Repository files navigation

PeerNet

Default-deny peer-to-peer messaging for Elixir.

PeerNet gives you BEAM-distribution-shaped ergonomics — expose a named handler on one node, call it from another — between mutually-suspicious peers, with cryptographic identity, walkie-talkie delivery semantics, and no servers.

It is not a reimplementation of Erlang distribution. It coexists with disterl on the same node, on different ports, with a fundamentally different trust model: every handle is closed by default, and peers are addressed by their public key rather than their (host, port).

Status

Pre-release. All core layers are landed and tested:

  • Identity, Trust, Handlers, Frame
  • Noise XX handshake + ChaCha20-Poly1305 AEAD transport
  • Acceptor, Connection, per-instance supervision
  • Registry with auto-connect on discovery + auto-reconnect on disconnect
  • Discovery: behaviour + Manual + UDP reference impls
  • Liveness (app-level heartbeat)
  • BeamDist (asymmetric-trust RPC convenience)

See PLAN.md for the milestone history, CHANGELOG.md for the change log, and guides/protocol.md for the wire format specification. guides/cookbook.md has working patterns for common use cases.

Remaining before a Hex 0.1.0 release: documentation polish + a NetworkMonitor for IP-change events on mobile (the desktop / Nerves use cases work without it).

Why

The Erlang/Elixir ecosystem already has good answers to most communication problems:

  • BEAM distribution — perfect ergonomics, but trust is one shared cookie per cluster. Anyone with the cookie has a remote shell on every member. Fine for trusted infrastructure; unsafe between mutually-suspicious peers.
  • Phoenix Channels / WebSockets — safe, well-trodden, but client-server. Needs servers running somewhere; introduces a relay you must trust.
  • WebRTC, libp2p, Iroh — peer-to-peer, but heavyweight, not BEAM-native, and designed primarily for streaming or distributed-storage workloads.

PeerNet fills the gap: BEAM-native, safe by default, peer-to-peer.

Quick start

# In your supervision tree:
children = [
  {PeerNet, [data_dir: "/var/lib/myapp/peer_net"]}
]

# On every node — the "server" facet.
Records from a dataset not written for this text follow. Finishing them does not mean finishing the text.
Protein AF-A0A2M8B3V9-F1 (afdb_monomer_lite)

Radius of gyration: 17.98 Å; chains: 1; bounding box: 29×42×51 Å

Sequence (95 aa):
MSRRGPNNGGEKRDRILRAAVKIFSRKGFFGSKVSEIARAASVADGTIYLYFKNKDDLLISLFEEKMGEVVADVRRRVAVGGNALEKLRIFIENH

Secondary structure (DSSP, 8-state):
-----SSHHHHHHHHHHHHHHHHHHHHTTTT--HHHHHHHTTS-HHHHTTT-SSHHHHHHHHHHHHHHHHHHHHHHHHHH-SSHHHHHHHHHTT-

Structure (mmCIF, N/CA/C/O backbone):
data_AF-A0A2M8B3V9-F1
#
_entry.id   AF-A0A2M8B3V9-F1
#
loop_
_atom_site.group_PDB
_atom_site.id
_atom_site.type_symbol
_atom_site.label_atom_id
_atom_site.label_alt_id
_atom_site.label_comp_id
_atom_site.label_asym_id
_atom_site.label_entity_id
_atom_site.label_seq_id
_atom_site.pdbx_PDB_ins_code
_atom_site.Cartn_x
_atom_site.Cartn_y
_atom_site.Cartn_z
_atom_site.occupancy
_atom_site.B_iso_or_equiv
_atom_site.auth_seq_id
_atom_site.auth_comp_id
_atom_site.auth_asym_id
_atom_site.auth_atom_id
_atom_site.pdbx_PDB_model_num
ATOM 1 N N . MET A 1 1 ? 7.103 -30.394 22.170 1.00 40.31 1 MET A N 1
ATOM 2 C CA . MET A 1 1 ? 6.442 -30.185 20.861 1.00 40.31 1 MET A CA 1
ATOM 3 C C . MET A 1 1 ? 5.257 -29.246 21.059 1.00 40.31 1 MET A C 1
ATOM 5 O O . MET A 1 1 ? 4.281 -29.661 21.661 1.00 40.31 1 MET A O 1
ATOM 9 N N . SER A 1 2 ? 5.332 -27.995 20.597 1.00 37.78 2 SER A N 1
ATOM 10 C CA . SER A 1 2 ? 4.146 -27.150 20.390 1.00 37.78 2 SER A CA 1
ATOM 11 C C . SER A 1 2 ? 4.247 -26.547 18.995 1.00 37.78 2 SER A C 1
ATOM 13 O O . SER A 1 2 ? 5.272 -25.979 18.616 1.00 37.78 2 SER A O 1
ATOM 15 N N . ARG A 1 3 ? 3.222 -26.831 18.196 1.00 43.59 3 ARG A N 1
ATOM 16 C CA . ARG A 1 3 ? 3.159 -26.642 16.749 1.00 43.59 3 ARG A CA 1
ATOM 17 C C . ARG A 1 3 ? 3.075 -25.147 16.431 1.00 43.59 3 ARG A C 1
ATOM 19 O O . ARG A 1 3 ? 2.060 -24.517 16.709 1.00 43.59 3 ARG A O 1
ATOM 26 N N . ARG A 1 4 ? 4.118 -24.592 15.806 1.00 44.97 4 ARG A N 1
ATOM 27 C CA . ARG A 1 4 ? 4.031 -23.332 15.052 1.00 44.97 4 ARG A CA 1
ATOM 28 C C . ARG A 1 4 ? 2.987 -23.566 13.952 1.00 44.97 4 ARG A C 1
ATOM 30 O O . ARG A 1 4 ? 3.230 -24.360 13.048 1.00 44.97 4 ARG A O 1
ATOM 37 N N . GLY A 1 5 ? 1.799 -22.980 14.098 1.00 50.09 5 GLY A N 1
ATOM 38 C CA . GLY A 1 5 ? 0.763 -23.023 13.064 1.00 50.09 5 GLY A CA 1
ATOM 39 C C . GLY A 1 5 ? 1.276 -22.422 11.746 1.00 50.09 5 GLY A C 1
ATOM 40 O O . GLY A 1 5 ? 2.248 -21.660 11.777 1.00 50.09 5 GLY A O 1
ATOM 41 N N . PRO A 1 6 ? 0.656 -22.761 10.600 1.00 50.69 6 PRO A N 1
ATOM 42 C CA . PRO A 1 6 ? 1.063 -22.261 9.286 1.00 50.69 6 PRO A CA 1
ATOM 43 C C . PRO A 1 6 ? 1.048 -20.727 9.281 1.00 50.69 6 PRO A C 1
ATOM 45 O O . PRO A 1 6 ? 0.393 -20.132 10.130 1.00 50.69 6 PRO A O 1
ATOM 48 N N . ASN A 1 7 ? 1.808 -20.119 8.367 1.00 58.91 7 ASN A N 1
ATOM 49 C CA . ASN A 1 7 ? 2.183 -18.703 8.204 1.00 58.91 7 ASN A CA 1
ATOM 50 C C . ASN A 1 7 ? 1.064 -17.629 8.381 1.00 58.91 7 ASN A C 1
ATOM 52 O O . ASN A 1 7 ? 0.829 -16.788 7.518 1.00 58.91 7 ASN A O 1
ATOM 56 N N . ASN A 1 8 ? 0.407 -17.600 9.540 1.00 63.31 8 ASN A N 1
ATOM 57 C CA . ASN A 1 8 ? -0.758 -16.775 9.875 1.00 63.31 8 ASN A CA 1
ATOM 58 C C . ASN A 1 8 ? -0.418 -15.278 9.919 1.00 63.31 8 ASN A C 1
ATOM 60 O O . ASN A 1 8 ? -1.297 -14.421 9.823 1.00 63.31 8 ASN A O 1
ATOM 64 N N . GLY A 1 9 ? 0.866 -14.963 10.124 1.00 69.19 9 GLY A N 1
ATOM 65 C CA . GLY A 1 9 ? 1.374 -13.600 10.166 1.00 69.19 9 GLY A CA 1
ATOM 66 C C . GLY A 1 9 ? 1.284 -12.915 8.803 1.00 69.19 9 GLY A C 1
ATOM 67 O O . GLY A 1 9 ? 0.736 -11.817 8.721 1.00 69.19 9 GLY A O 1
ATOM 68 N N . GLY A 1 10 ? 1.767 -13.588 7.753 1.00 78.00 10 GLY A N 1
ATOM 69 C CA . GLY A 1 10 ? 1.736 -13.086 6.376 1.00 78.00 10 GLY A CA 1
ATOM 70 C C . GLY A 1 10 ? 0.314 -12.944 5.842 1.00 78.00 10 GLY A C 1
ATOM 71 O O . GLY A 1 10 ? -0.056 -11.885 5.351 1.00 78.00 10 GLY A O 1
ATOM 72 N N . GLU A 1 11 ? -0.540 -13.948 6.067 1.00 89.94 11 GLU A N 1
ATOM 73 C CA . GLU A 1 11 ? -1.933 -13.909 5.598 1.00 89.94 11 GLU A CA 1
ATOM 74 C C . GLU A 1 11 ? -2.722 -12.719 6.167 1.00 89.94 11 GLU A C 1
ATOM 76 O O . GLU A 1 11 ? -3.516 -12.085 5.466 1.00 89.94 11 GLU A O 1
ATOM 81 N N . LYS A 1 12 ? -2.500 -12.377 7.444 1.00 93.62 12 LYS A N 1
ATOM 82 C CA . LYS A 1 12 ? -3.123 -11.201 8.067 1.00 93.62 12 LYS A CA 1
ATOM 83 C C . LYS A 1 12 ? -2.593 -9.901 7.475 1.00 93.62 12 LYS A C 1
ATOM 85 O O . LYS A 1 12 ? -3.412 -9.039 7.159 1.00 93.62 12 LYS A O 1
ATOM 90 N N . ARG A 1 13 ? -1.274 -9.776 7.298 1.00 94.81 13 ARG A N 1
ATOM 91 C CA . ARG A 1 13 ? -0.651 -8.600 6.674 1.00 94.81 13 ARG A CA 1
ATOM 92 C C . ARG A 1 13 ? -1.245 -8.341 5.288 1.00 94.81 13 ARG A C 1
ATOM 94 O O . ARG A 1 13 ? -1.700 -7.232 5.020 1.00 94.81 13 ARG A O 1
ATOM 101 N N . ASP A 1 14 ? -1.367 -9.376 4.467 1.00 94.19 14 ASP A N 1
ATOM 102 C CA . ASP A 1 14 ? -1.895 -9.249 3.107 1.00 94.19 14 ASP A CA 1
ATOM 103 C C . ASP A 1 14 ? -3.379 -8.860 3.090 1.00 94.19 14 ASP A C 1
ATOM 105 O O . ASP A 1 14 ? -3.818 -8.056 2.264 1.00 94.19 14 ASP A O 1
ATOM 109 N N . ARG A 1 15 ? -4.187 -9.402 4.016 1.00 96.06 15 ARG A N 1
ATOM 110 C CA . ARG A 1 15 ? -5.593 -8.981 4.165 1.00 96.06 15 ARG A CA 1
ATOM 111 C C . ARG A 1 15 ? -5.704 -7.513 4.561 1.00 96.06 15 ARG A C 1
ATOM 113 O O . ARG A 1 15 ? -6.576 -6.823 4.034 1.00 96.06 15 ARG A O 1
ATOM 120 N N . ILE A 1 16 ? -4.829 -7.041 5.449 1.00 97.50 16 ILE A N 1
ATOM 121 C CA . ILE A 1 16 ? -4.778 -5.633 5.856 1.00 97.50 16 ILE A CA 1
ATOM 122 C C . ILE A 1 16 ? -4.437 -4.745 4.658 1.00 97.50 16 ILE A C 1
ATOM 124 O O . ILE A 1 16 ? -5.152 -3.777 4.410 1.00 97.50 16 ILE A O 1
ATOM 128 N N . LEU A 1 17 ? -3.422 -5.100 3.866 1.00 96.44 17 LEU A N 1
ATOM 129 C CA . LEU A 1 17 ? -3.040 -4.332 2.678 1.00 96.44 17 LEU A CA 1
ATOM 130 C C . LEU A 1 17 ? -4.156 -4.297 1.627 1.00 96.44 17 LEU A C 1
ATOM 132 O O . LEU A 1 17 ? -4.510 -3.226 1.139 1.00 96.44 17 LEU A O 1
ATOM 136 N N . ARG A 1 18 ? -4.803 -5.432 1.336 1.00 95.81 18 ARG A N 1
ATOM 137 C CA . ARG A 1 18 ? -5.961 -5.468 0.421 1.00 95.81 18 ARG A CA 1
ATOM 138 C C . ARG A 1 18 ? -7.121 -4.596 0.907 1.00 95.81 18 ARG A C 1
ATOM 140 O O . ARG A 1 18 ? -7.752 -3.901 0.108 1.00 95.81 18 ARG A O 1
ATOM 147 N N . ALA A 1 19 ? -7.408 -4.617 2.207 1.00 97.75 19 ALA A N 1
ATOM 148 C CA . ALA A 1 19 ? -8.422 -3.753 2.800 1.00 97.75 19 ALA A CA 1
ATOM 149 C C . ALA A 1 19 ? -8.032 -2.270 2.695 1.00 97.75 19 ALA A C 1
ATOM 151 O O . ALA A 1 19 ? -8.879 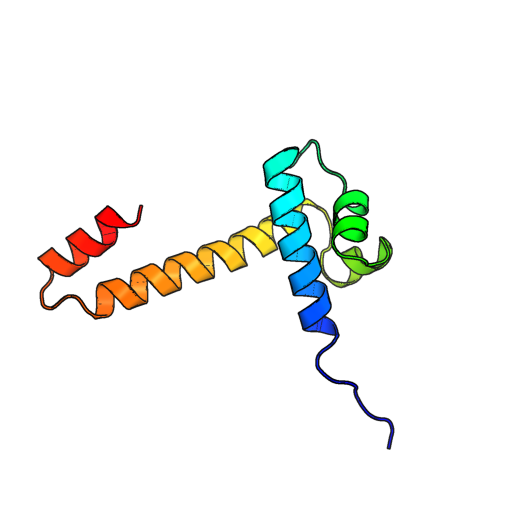-1.442 2.356 1.00 97.75 19 ALA A O 1
ATOM 152 N N . ALA A 1 20 ? -6.758 -1.945 2.922 1.00 97.62 20 ALA A N 1
ATOM 153 C CA . ALA A 1 20 ? -6.228 -0.594 2.806 1.00 97.62 20 ALA A CA 1
ATOM 154 C C . ALA A 1 20 ? -6.370 -0.050 1.378 1.00 97.62 20 ALA A C 1
ATOM 156 O O . ALA A 1 20 ? -6.909 1.045 1.231 1.00 97.62 20 ALA A O 1
ATOM 157 N N . VAL A 1 21 ? -6.035 -0.833 0.335 1.00 96.69 21 VAL A N 1
ATOM 158 C CA . VAL A 1 21 ? -6.297 -0.457 -1.075 1.00 96.69 21 VAL A CA 1
ATOM 159 C C . VAL A 1 21 ? -7.763 -0.055 -1.238 1.00 96.69 2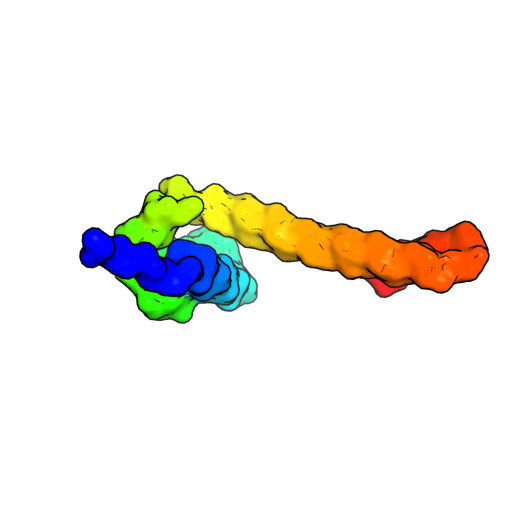1 VAL A C 1
ATOM 161 O O . VAL A 1 21 ? -8.071 1.060 -1.649 1.00 96.69 21 VAL A O 1
ATOM 164 N N . LYS A 1 22 ? -8.691 -0.943 -0.858 1.00 97.12 22 LYS A N 1
ATOM 165 C CA . LYS A 1 22 ? -10.130 -0.726 -1.062 1.00 97.12 22 LYS A CA 1
ATOM 166 C C . LYS A 1 22 ? -10.643 0.528 -0.352 1.00 97.12 22 LYS A C 1
ATOM 168 O O . LYS A 1 22 ? -11.493 1.233 -0.896 1.00 97.12 22 LYS A O 1
ATOM 173 N N . ILE A 1 23 ? -10.181 0.777 0.870 1.00 98.06 23 ILE A N 1
ATOM 174 C CA . ILE A 1 23 ? -10.617 1.923 1.668 1.00 98.06 23 ILE A CA 1
ATOM 175 C C . ILE A 1 23 ? -9.995 3.221 1.141 1.00 98.06 23 ILE A C 1
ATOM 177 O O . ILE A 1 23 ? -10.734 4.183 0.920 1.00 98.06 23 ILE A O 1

Default-deny, opt-in expose.
PeerNet.expose(:chat, fn _from, %{text: text} ->
  IO.puts("got: #{text}")
  :ok
end)

# Discover peers on the local network:
PeerNet.list_peers()
#=> [%{pubkey: <<...>>, status: :online, last_seen: ~U[2026-...]}]

# Pair with a peer (out-of-band, e.g. via QR):
PeerNet.pair(peer_pubkey)

# Send a message — addressed by pubkey, not IP:
PeerNet.send(peer_pubkey, :chat, %{text: "hi"})

Threat model

PeerNet defends against:

  • Passive eavesdropping — Noise XX with ChaCha20-Poly1305 AEAD.
  • Active MITM — handshake verifies the peer's static key against the trust list before completing.
  • Replay — Noise nonces.
  • Atom-exhaustion attacks — incoming wire is decoded with :safe ETF.
  • Unsolicited execution — every handle is closed by default; nothing is reachable until explicitly expose'd.
  • Impersonation — Ed25519 signatures bind every message to its sender's pubkey.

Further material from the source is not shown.